Apart from preference heterogeneity, the question remains whether assumptions about decision rules can influence macrolevel outcomes such as patterns of neighbourhood demand, segregation, and neighbourhood sorting. While we cannot provide an example of actual neighbourhoods at small scale, we use data for the city of Zurich to construct a ‘hypothetical’ city consisting of 12 neighbourhoods where assumptions about neighbourhood choice attribute values (transport, city, noise, etc.) included in the SCE are based on georeferenced survey data for Zurich (see Table 7). We applied the estimated RUM and muRRM models for Zurich (using the estimates as reported in Table 4) to the 12 neighbourhood alternatives to predict the choice probability for each neighbourhood (i.e., the ‘market share’). This shows how the use of a different decision rule can result in a change in an expected neighbourhood demand distribution. Table 7 indicates that, for most neighbourhoods, choice probabilities are, by and large, similar for both decision rules (differences between one and three percentage points), and for two neighbourhoods there are no differences in choice probabilities between RUM and RRM. However, for one neighbourhood we observe a 11 percentage points difference with a 26% probability for RUM and 15% probability for RRM. The high RUM value could be explained by the attractive neighbourhood characteristics such as minimum values for distance to stores and city centre. To see why the RRM model predicts a much lower market share is not immediately apparent. Inspection of the regret computations shows that the first neighbourhood (neighbourhood identification, NID = 1) incurs most regret from the choice attribute green areas. This attribute is both relatively important and the first neighbourhood performs poor on this attribute relative to other neighbourhoods. Even if the differences are not large across all neighbourhoods, the example in Table 7 illustrates that decision rules potentially matter for macrolevel outcomes.

Table 7.

Neighborhood Characteristics, RUM and muRRM Choice Probabilities, Hypothetical City Example Based on Zurich Data.

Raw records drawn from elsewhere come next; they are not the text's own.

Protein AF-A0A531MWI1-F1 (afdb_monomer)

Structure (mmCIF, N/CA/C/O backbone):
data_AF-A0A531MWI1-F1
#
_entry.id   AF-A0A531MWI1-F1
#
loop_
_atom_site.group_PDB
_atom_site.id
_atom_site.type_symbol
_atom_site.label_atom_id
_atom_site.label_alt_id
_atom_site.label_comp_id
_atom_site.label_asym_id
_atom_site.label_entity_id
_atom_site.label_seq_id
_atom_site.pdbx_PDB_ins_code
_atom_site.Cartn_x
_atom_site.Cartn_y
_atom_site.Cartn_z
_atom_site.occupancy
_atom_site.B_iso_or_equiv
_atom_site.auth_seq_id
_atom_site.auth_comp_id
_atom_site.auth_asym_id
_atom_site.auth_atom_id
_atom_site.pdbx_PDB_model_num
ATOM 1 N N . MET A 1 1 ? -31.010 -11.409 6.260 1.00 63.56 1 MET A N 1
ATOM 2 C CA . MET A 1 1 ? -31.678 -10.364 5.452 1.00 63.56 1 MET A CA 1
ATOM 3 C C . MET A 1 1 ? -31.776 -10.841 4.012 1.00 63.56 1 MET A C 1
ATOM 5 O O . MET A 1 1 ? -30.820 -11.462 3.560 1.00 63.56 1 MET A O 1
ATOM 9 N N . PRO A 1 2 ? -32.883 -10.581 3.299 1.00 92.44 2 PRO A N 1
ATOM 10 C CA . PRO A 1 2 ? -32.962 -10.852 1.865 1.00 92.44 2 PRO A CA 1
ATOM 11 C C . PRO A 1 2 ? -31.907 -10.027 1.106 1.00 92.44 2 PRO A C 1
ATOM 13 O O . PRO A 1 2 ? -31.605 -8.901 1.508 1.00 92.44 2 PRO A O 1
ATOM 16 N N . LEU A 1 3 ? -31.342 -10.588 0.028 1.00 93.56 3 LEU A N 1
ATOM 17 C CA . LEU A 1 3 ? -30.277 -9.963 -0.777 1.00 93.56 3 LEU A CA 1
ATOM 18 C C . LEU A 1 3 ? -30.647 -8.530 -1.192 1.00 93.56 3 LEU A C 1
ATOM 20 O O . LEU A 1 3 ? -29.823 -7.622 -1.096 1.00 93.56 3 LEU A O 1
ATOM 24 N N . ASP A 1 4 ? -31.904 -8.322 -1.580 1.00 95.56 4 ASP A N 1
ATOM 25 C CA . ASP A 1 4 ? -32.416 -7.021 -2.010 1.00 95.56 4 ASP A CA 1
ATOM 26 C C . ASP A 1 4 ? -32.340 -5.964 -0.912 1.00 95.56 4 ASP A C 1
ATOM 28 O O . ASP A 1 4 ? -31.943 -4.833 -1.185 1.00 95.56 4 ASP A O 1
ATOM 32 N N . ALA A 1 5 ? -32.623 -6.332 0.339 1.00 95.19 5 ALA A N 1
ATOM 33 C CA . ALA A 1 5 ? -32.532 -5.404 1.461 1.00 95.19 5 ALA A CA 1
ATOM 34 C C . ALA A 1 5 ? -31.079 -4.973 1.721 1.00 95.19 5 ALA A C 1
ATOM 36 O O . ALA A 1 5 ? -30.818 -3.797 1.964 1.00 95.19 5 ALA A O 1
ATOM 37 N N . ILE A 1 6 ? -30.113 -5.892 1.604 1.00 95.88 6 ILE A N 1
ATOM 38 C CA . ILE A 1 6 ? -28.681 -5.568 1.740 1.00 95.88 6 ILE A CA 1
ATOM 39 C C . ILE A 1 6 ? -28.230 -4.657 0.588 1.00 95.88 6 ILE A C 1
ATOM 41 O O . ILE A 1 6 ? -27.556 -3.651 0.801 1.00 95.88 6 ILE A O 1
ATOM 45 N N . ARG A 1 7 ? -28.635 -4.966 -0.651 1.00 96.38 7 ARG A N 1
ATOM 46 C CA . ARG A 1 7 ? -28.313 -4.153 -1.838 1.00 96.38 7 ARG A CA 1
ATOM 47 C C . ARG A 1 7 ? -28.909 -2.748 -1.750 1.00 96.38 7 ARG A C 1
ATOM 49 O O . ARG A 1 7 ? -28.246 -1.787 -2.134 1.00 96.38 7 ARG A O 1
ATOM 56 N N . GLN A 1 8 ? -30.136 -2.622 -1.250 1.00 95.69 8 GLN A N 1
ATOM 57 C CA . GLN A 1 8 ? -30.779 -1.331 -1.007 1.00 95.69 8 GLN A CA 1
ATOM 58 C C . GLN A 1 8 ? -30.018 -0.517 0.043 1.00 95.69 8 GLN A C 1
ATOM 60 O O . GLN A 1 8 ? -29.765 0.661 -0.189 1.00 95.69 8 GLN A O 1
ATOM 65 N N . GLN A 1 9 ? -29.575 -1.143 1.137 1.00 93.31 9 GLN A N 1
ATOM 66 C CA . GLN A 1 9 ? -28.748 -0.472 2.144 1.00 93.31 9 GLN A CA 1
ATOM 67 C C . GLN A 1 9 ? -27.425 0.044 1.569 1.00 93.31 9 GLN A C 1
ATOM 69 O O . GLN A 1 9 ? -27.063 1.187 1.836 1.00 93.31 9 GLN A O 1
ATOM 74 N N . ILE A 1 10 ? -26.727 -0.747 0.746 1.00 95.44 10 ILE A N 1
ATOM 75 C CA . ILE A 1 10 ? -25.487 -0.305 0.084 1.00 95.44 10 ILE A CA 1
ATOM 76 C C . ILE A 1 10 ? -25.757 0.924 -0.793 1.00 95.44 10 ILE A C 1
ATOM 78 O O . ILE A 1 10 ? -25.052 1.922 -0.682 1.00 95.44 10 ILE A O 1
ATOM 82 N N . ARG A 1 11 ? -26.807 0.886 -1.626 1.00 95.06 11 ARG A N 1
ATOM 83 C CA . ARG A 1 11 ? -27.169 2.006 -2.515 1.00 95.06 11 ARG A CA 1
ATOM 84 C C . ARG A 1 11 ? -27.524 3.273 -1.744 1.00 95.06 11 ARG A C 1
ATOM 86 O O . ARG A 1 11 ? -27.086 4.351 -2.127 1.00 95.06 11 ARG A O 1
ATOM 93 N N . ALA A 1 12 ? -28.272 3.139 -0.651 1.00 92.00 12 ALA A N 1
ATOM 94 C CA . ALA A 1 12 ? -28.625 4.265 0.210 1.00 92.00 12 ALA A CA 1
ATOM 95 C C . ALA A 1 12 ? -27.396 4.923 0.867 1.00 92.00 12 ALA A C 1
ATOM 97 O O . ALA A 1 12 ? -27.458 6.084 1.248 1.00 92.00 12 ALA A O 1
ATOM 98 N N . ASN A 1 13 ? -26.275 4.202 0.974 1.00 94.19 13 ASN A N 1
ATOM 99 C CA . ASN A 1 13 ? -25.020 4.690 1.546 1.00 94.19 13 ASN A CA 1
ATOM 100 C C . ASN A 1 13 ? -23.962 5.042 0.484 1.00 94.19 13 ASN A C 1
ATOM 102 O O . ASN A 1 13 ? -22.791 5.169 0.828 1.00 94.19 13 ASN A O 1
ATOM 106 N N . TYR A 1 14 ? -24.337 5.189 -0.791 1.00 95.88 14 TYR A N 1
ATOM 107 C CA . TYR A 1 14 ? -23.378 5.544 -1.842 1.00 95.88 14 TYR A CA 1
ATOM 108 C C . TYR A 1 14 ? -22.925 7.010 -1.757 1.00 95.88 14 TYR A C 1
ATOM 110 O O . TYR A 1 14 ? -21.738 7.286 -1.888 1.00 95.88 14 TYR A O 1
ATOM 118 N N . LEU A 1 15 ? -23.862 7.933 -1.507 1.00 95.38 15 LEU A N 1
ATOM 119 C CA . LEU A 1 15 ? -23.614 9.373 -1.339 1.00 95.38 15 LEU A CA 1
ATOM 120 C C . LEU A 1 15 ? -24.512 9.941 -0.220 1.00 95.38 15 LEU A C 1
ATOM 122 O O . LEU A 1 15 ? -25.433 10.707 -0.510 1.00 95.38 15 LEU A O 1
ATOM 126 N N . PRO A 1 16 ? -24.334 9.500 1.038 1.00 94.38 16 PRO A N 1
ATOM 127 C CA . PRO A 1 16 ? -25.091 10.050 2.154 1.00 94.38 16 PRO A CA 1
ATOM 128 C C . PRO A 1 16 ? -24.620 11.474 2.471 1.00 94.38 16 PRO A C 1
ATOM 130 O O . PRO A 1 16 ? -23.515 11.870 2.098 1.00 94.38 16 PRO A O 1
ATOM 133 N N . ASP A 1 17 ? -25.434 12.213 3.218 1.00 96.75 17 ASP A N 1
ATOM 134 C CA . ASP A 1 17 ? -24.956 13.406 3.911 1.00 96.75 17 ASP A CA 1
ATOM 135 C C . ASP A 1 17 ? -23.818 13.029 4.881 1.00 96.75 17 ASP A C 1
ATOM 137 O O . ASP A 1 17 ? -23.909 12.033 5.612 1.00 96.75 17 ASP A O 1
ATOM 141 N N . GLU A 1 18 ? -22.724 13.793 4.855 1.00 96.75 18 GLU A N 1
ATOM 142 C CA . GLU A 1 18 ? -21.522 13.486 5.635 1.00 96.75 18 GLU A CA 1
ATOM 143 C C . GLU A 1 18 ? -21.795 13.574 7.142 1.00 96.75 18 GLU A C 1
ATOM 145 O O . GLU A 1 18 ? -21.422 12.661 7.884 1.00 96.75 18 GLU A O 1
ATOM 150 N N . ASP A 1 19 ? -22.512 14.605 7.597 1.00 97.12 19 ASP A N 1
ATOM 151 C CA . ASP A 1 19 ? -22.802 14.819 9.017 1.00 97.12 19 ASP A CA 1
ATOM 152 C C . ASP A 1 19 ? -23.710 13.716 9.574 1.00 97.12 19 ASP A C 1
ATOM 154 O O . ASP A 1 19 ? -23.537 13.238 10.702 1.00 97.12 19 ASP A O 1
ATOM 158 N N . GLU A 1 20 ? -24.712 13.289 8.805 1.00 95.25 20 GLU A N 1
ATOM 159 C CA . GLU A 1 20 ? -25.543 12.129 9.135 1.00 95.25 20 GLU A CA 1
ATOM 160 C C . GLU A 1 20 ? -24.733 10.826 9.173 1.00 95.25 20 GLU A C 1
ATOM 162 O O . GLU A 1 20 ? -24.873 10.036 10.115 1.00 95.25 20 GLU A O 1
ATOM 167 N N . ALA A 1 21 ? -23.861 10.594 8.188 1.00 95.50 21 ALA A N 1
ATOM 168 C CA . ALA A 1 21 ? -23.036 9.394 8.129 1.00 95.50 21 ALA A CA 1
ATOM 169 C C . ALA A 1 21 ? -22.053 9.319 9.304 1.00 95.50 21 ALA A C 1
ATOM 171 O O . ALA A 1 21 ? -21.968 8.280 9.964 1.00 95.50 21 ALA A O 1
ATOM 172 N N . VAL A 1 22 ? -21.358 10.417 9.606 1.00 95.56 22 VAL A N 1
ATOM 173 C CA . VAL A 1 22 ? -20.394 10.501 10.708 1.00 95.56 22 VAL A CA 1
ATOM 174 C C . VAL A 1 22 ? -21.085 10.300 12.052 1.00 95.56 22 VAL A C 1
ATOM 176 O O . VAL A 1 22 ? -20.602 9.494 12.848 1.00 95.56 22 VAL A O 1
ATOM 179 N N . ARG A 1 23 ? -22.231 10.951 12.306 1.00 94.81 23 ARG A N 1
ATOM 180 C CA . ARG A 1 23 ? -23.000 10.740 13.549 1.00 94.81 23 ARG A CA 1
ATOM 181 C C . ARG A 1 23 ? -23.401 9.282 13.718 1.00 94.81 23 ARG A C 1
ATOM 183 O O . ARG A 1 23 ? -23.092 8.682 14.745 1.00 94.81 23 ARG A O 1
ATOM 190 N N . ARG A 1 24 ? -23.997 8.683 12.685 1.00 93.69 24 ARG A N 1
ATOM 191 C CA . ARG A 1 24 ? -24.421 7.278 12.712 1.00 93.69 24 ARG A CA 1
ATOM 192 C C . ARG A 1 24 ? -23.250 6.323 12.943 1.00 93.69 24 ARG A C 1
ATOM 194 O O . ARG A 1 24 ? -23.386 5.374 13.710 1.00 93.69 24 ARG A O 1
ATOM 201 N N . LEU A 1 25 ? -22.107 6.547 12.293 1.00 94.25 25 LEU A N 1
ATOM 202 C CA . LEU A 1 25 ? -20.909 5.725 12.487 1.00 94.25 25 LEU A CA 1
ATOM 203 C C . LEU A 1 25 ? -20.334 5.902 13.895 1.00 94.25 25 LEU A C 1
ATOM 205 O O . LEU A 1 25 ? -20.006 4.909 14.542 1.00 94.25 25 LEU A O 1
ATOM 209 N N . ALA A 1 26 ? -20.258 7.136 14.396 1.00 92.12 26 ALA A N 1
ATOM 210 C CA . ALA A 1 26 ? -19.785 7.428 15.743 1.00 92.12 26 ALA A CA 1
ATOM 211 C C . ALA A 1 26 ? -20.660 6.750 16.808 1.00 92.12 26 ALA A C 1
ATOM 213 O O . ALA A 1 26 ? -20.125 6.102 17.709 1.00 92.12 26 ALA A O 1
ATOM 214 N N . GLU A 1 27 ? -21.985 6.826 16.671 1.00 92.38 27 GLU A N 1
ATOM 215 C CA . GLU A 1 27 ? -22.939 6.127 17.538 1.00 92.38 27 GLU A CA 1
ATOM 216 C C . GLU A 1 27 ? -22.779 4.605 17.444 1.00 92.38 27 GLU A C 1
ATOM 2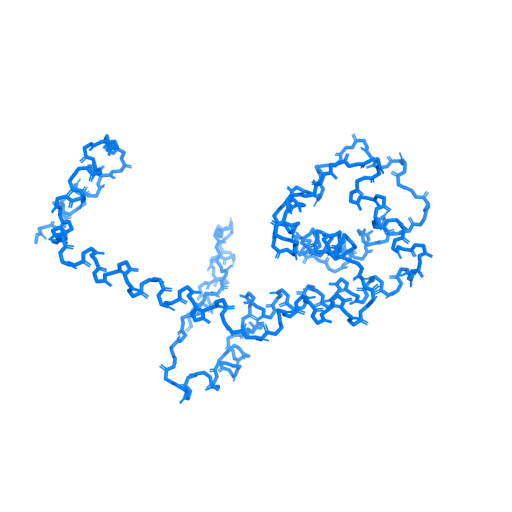18 O O . GLU A 1 27 ? -22.669 3.934 18.470 1.00 92.38 27 GLU A O 1
ATOM 223 N N . ALA A 1 28 ? -22.675 4.058 16.227 1.00 94.44 28 ALA A N 1
ATOM 224 C CA . ALA A 1 28 ? -22.517 2.622 16.002 1.00 94.44 28 ALA A CA 1
ATOM 225 C C . ALA A 1 28 ? -21.203 2.055 16.564 1.00 94.44 28 ALA A C 1
ATOM 227 O O . ALA A 1 28 ? -21.162 0.885 16.943 1.00 94.44 28 ALA A O 1
ATOM 228 N N . THR A 1 29 ? -20.130 2.855 16.641 1.00 93.56 29 THR A N 1
ATOM 229 C CA . THR A 1 29 ? -18.870 2.393 17.249 1.00 93.56 29 THR A CA 1
ATOM 230 C C . THR A 1 29 ? -18.981 2.131 18.752 1.00 93.56 29 THR A C 1
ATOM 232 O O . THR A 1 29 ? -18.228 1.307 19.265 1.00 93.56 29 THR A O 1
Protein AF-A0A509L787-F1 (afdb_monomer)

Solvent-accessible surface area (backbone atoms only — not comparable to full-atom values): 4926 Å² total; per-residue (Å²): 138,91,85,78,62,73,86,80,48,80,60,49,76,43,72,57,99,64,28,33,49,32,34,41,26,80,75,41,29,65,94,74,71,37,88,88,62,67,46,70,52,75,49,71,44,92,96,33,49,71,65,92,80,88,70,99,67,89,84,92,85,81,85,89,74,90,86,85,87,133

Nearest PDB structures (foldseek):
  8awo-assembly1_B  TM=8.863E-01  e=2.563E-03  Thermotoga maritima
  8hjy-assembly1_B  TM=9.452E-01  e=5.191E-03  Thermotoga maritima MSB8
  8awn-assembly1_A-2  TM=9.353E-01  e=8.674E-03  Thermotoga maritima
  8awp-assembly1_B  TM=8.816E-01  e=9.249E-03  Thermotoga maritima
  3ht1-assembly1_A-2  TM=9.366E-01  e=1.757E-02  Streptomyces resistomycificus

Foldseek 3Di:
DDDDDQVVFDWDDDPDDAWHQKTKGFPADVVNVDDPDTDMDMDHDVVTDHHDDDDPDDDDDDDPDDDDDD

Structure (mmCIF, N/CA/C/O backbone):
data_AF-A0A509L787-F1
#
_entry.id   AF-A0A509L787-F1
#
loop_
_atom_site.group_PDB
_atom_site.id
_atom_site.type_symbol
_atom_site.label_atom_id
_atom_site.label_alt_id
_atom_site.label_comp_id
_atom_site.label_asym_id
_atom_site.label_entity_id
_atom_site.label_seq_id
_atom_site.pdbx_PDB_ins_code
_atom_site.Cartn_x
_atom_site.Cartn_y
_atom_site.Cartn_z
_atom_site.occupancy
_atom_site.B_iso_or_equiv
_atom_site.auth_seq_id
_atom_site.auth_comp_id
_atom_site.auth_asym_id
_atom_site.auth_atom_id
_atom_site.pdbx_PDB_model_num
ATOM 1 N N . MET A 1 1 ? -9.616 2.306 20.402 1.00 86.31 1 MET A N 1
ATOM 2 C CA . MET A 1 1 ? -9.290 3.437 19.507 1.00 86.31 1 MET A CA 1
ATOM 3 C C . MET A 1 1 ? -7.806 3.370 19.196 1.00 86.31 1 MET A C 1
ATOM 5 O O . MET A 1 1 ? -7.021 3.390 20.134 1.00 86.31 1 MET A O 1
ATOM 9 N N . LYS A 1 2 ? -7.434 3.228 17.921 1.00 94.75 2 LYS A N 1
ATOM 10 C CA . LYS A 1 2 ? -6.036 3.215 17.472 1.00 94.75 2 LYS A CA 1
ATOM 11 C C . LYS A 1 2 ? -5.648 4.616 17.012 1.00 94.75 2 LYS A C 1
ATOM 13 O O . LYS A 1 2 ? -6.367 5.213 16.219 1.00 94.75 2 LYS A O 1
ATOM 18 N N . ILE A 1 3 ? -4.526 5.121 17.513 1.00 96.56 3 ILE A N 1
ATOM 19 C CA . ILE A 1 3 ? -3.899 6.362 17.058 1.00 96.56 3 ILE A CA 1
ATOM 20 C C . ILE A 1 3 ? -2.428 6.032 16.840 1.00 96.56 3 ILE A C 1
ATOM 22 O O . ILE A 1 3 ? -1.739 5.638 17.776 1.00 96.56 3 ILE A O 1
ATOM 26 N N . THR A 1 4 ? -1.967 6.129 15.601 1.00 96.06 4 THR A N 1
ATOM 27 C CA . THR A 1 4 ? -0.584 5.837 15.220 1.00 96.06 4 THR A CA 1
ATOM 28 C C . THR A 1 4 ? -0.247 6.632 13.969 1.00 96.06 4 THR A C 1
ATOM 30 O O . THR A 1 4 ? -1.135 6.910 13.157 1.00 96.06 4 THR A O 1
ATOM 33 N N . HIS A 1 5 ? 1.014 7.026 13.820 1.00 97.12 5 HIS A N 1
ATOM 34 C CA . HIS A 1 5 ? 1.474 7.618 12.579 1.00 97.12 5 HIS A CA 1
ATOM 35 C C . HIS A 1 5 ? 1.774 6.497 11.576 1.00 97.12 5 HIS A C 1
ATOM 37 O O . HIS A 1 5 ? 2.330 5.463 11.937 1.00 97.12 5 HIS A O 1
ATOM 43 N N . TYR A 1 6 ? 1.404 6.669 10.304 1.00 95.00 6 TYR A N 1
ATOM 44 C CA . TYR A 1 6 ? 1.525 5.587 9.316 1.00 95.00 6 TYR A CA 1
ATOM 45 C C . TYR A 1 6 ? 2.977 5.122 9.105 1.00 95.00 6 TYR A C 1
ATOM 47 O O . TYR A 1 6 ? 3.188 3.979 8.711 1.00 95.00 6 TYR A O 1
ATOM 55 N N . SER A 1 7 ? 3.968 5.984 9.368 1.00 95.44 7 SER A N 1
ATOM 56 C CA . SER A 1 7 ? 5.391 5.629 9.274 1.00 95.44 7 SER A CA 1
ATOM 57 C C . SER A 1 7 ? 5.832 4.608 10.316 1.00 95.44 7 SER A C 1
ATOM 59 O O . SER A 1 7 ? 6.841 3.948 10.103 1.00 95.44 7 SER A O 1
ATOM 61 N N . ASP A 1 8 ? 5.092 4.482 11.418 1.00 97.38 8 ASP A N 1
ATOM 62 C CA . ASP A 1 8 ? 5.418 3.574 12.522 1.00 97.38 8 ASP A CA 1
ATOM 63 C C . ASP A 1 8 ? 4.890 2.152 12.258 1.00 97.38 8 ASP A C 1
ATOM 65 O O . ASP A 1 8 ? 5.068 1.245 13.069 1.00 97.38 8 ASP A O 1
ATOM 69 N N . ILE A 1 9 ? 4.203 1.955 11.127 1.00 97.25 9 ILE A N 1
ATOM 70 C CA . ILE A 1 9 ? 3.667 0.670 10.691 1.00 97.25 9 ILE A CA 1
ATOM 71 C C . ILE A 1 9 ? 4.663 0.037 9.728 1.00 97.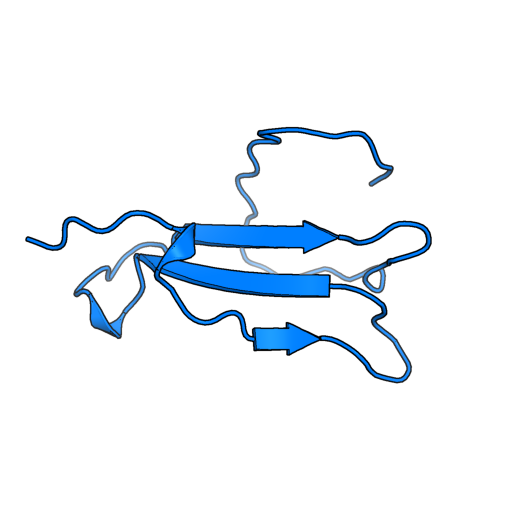25 9 ILE A C 1
ATOM 73 O O . ILE A 1 9 ? 4.941 0.585 8.655 1.00 97.25 9 ILE A O 1
ATOM 77 N N . GLU A 1 10 ? 5.150 -1.147 10.093 1.00 96.94 10 GLU A N 1
ATOM 78 C CA . GLU A 1 10 ? 6.071 -1.911 9.259 1.00 96.94 10 GLU A CA 1
ATOM 79 C C . GLU A 1 10 ? 5.446 -2.223 7.888 1.00 96.94 10 GLU A C 1
ATOM 81 O O . GLU A 1 10 ? 4.356 -2.808 7.813 1.00 96.94 10 GLU A O 1
ATOM 86 N N . PRO A 1 11 ? 6.098 -1.824 6.781 1.00 98.00 11 PRO A N 1
ATOM 87 C CA . PRO A 1 11 ? 5.592 -2.101 5.452 1.00 98.00 11 PRO A CA 1
ATOM 88 C C . PRO A 1 11 ? 5.840 -3.552 5.050 1.00 98.00 11 PRO A C 1
ATOM 90 O O . PRO A 1 11 ? 6.893 -4.133 5.300 1.00 98.00 11 PRO A O 1
ATOM 93 N N . THR A 1 12 ? 4.898 -4.105 4.296 1.00 98.19 12 THR A N 1
ATOM 94 C CA . THR A 1 12 ? 5.154 -5.291 3.480 1.00 98.19 12 THR A CA 1
ATOM 95 C C . THR A 1 12 ? 5.773 -4.851 2.158 1.00 98.19 12 THR A C 1
ATOM 97 O O . THR A 1 12 ? 5.213 -4.003 1.459 1.00 98.19 12 THR A O 1
ATOM 100 N N . ALA A 1 13 ? 6.931 -5.414 1.816 1.00 97.94 13 ALA A N 1
ATOM 101 C CA . ALA A 1 13 ? 7.575 -5.184 0.528 1.00 97.94 13 ALA A CA 1
ATOM 102 C C . ALA A 1 13 ? 7.011 -6.135 -0.536 1.00 97.94 13 ALA A C 1
ATOM 104 O O . ALA A 1 13 ? 6.960 -7.347 -0.336 1.00 97.94 13 ALA A O 1
ATOM 105 N N . PHE A 1 14 ? 6.639 -5.582 -1.686 1.00 97.06 14 PHE A N 1
ATOM 106 C CA . PHE A 1 14 ? 6.170 -6.308 -2.858 1.00 97.06 14 PHE A CA 1
ATOM 107 C C . PHE A 1 14 ? 7.229 -6.199 -3.957 1.00 97.06 14 PHE A C 1
ATOM 109 O O . PHE A 1 14 ? 7.341 -5.185 -4.647 1.00 97.06 14 PHE A O 1
ATOM 116 N N . ASN A 1 15 ? 8.026 -7.258 -4.085 1.00 94.50 15 ASN A N 1
ATOM 117 C CA . ASN A 1 15 ? 9.043 -7.417 -5.120 1.00 94.50 15 ASN A CA 1
ATOM 118 C C . ASN A 1 15 ? 8.999 -8.863 -5.621 1.00 94.50 15 ASN A C 1
ATOM 120 O O . ASN A 1 15 ? 9.400 -9.777 -4.905 1.00 94.50 15 ASN A O 1
ATOM 124 N N . GLY A 1 16 ? 8.492 -9.064 -6.831 1.00 92.50 16 GLY A N 1
ATOM 125 C CA . GLY A 1 16 ? 8.382 -10.364 -7.486 1.00 92.50 16 GLY A CA 1
ATOM 126 C C . GLY A 1 16 ? 8.303 -10.210 -9.003 1.00 92.50 16 GLY A C 1
ATOM 127 O O . GLY A 1 16 ? 8.502 -9.119 -9.529 1.00 92.50 16 GLY A O 1
ATOM 128 N N . ASP A 1 17 ? 7.980 -11.289 -9.712 1.00 90.44 17 ASP A N 1
ATOM 129 C CA . ASP A 1 17 ? 8.043 -11.309 -11.184 1.00 90.44 17 ASP A CA 1
ATOM 130 C C . ASP A 1 17 ? 7.096 -10.302 -11.861 1.00 90.44 17 ASP A C 1
ATOM 132 O O . ASP A 1 17 ? 7.401 -9.784 -12.932 1.00 90.44 17 ASP A O 1
ATOM 136 N N . ALA A 1 18 ? 5.949 -10.009 -11.239 1.00 94.00 18 ALA A N 1
ATOM 137 C CA . ALA A 1 18 ? 4.905 -9.143 -11.796 1.00 94.00 18 ALA A CA 1
ATOM 138 C C . ALA A 1 18 ? 4.744 -7.793 -11.070 1.00 94.00 18 ALA A C 1
ATOM 140 O O . ALA A 1 18 ? 3.920 -6.977 -11.478 1.00 94.00 18 ALA A O 1
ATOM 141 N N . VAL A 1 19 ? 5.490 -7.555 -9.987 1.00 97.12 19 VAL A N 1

	Choice attributes						Choice probabilities
NID	Stores	Trans-port	City	Noise	Green	Foreign	RUM	muRRM	Diff.
1	2	5	1	1	2	22.22	0.26	0.15	0.11
2	5	10	4	3	4	15.72	0.10	0.12	−0.01
3	10	15	3	3	3	23.45	0.04	0.06	−0.02
4	5	5	2	4	1	27.34	0.03	0.03	0.00
5	10	2	2	4	1	18.06	0.04	0.03	0.00
6	10	10	3	3	3	15.88	0.07	0.10	−0.03
7	10	15	4	1	4	16.00	0.14	0.11	0.03
8	5	15	3	3	3	17.98	0.05	0.08	−0.03
9	5	10	4	2	3	30.77	0.09	0.11	−0.02
10	15	10	4	3	4	24.77	0.06	0.08	−0.02
11	15	15	4	3	3	32.95	0.03	0.04	−0.01
12	5	10	4	3	4	35.61	0.08	0.09	0.01

Note: The 12 neighbourhoods (NID 1–12) were constructed based on data for 12 large districts in the City of Zurich. For each neighbourhood, we assigned attribute values in line with the stated choice experiment (stores and transport in walking minutes; distance to city centre in km, noise from 1 (none) to 4 (high), green areas from 1 (none) to 4 (many), share of foreigner in %. For each respondent in our data, we have georeferenced data regarding distance to nearest public transport options and stores, as well as road traffic noise in db at the house/flat, share of green space in 100 m surrounding; the information was averaged across respondents per neighbourhood and categorized in line with the stated choice experiment. We used Google Maps to convert average distances in km to walking minutes where needed. The foreign attribute value is based on the observed share of non-Western migrants per neighbourhood in our data. RRM models are choice set composition dependent models. Therefore, the estimates or RRM models pertain to a given choice set size. In case an RRM model is applied to predict demand in a choice set with a different size, compared to what it was estimated on, a choice set size correction factor must be used (2/J) (see van Cranenburgh et al. 2015 for details). AIC = Akaike information criterion; BIC = Bayesian information criterion; RRM = random regret minimization; RUM = random utility maximization.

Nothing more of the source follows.